For example, devs-re.so, devs-em.so, and devs-ix.so drivers are loaded. If you add a PCI device, regardless of which driver is used, all the probe functions of the drivers registered against the PCI bus are called (re_probe(), em_probe(), ix_probe()). The return values indicate that devs-re.so is the best driver to use and the re_attach() function is called. Although typically there is only one match, io-sock supports having multiple drivers that support the same hardware. For example, a system may have a generic driver that supports all PHY devices in addition to more specific drivers.

Because the device’s softc is re-initialized before every probe, its contents do not persist when multiple drivers are present. It is not safe to assume that any information found in the device’s softc during the probe will be available when the attach method is called.

Attaching a device

You provide the attach callback as part of driver module initialization (see Registering the driver module).

The attach function (e.g., sam_attach()) is executed for each device instance.
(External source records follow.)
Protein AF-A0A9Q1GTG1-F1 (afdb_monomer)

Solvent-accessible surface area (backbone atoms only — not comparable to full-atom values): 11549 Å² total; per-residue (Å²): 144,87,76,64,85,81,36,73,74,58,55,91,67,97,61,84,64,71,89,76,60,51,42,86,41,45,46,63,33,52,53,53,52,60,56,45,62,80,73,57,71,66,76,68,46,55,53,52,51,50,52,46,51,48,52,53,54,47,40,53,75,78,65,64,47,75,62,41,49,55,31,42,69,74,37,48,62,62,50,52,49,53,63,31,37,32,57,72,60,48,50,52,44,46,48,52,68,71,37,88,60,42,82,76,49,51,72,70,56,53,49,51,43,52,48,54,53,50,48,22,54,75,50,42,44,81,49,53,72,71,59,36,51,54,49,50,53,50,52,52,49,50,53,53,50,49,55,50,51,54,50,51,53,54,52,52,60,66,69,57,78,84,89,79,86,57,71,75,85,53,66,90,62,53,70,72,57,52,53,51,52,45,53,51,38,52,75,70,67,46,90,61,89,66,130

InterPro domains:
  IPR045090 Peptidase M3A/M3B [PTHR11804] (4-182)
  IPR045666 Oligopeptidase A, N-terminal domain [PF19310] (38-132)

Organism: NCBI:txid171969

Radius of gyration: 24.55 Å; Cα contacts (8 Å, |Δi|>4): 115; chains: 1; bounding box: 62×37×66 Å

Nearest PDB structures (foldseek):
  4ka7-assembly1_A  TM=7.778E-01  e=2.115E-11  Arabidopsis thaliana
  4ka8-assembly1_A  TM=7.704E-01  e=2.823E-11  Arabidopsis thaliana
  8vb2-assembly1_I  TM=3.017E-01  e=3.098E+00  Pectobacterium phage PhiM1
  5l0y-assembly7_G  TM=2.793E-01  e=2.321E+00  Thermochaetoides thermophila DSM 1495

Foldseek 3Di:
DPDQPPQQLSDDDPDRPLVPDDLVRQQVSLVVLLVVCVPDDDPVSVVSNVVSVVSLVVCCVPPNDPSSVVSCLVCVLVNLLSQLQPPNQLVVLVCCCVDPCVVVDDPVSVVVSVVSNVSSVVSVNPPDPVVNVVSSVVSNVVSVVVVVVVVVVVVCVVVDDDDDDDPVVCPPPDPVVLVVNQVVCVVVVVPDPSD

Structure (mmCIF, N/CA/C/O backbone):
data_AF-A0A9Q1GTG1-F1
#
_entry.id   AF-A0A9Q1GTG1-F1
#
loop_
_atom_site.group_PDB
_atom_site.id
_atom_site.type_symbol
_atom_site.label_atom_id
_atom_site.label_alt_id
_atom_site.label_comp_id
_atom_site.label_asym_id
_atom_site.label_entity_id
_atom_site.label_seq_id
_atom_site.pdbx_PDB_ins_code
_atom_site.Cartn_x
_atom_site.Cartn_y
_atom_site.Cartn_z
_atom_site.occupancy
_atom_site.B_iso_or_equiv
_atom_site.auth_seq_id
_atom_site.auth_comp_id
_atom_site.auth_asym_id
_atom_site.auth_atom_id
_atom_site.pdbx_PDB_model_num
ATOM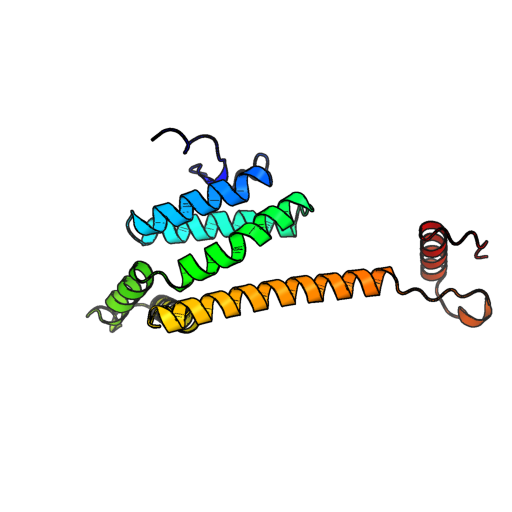 1 N N . MET A 1 1 ? -26.154 15.439 -1.670 1.00 39.62 1 MET A N 1
ATOM 2 C CA . MET A 1 1 ? -26.272 13.979 -1.888 1.00 39.62 1 MET A CA 1
ATOM 3 C C . MET A 1 1 ? -26.470 13.673 -3.380 1.00 39.62 1 MET A C 1
ATOM 5 O O . MET A 1 1 ? -27.539 13.223 -3.752 1.00 39.62 1 MET A O 1
ATOM 9 N N . ALA A 1 2 ? -25.489 13.939 -4.256 1.00 31.98 2 ALA A N 1
ATOM 10 C CA . ALA A 1 2 ? -25.696 13.739 -5.706 1.00 31.98 2 ALA A CA 1
ATOM 11 C C . ALA A 1 2 ? -24.449 13.336 -6.528 1.00 31.98 2 ALA A C 1
ATOM 13 O O . ALA A 1 2 ? -24.532 13.297 -7.743 1.00 31.98 2 ALA A O 1
ATOM 14 N N . ALA A 1 3 ? -23.307 13.008 -5.909 1.00 40.06 3 ALA A N 1
ATOM 15 C CA . ALA A 1 3 ? -22.076 12.656 -6.645 1.00 40.06 3 ALA A CA 1
ATOM 16 C C . ALA A 1 3 ? -21.646 11.181 -6.493 1.00 40.06 3 ALA A C 1
ATOM 18 O O . ALA A 1 3 ? -20.603 10.777 -6.993 1.00 40.06 3 ALA A O 1
ATOM 19 N N . SER A 1 4 ? -22.414 10.365 -5.765 1.00 49.97 4 SER A N 1
ATOM 20 C CA . SER A 1 4 ? -22.009 9.009 -5.369 1.00 49.97 4 SER A CA 1
ATOM 21 C C . SER A 1 4 ? -22.270 7.923 -6.419 1.00 49.97 4 SER A C 1
ATOM 23 O O . SER A 1 4 ? -21.739 6.832 -6.258 1.00 49.97 4 SER A O 1
ATOM 25 N N . ASN A 1 5 ? -23.038 8.196 -7.483 1.00 56.56 5 ASN A N 1
ATOM 26 C CA . ASN A 1 5 ? -23.490 7.159 -8.426 1.00 56.56 5 ASN A CA 1
ATOM 27 C C . ASN A 1 5 ? -22.639 7.007 -9.703 1.00 56.56 5 ASN A C 1
ATOM 29 O O . ASN A 1 5 ? -22.811 6.030 -10.425 1.00 56.56 5 ASN A O 1
ATOM 33 N N . GLU A 1 6 ? -21.712 7.926 -9.991 1.00 83.12 6 GLU A N 1
ATOM 34 C CA . GLU A 1 6 ? -20.929 7.889 -11.242 1.00 83.12 6 GLU A CA 1
ATOM 35 C C . GLU A 1 6 ? -19.589 7.151 -11.124 1.00 83.12 6 GLU A C 1
ATOM 37 O O . GLU A 1 6 ? -19.008 6.764 -12.134 1.00 83.12 6 GLU A O 1
ATOM 42 N N . ASN A 1 7 ? -19.075 6.937 -9.908 1.00 93.31 7 ASN A N 1
ATOM 43 C CA . ASN A 1 7 ? -17.784 6.280 -9.730 1.00 93.31 7 ASN A CA 1
ATOM 44 C C . ASN A 1 7 ? -17.963 4.759 -9.562 1.00 93.31 7 ASN A C 1
ATOM 46 O O . ASN A 1 7 ? -18.563 4.349 -8.565 1.00 93.31 7 ASN A O 1
ATOM 50 N N . PRO A 1 8 ? -17.392 3.915 -10.444 1.00 94.38 8 PRO A N 1
ATOM 51 C CA . PRO A 1 8 ? -17.561 2.463 -10.370 1.00 94.38 8 PRO A CA 1
ATOM 52 C C . PRO A 1 8 ? -16.979 1.821 -9.104 1.00 94.38 8 PRO A C 1
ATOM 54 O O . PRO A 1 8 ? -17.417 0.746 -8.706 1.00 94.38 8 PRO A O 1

This callback implementation should contain everything needed to initialize the hardware, allocate resources, attach to the interrupt, initialize PHY, and so on (see Allocating resources , Registering interrupts , Specifying the memory for Direct Memory Access , Initialize a network interface, Attaching a PHY driver with MII bus ).

The private data structure for each instance of a device can be fetched by using device_get_softc():

sam_attach(device_t dev) {
        struct sam_softc *sc;
        sc = device_get_softc(dev);
...

The size of the softc is specified when the driver is registered. The software context is automatically allocated and zeroed when the device is attached.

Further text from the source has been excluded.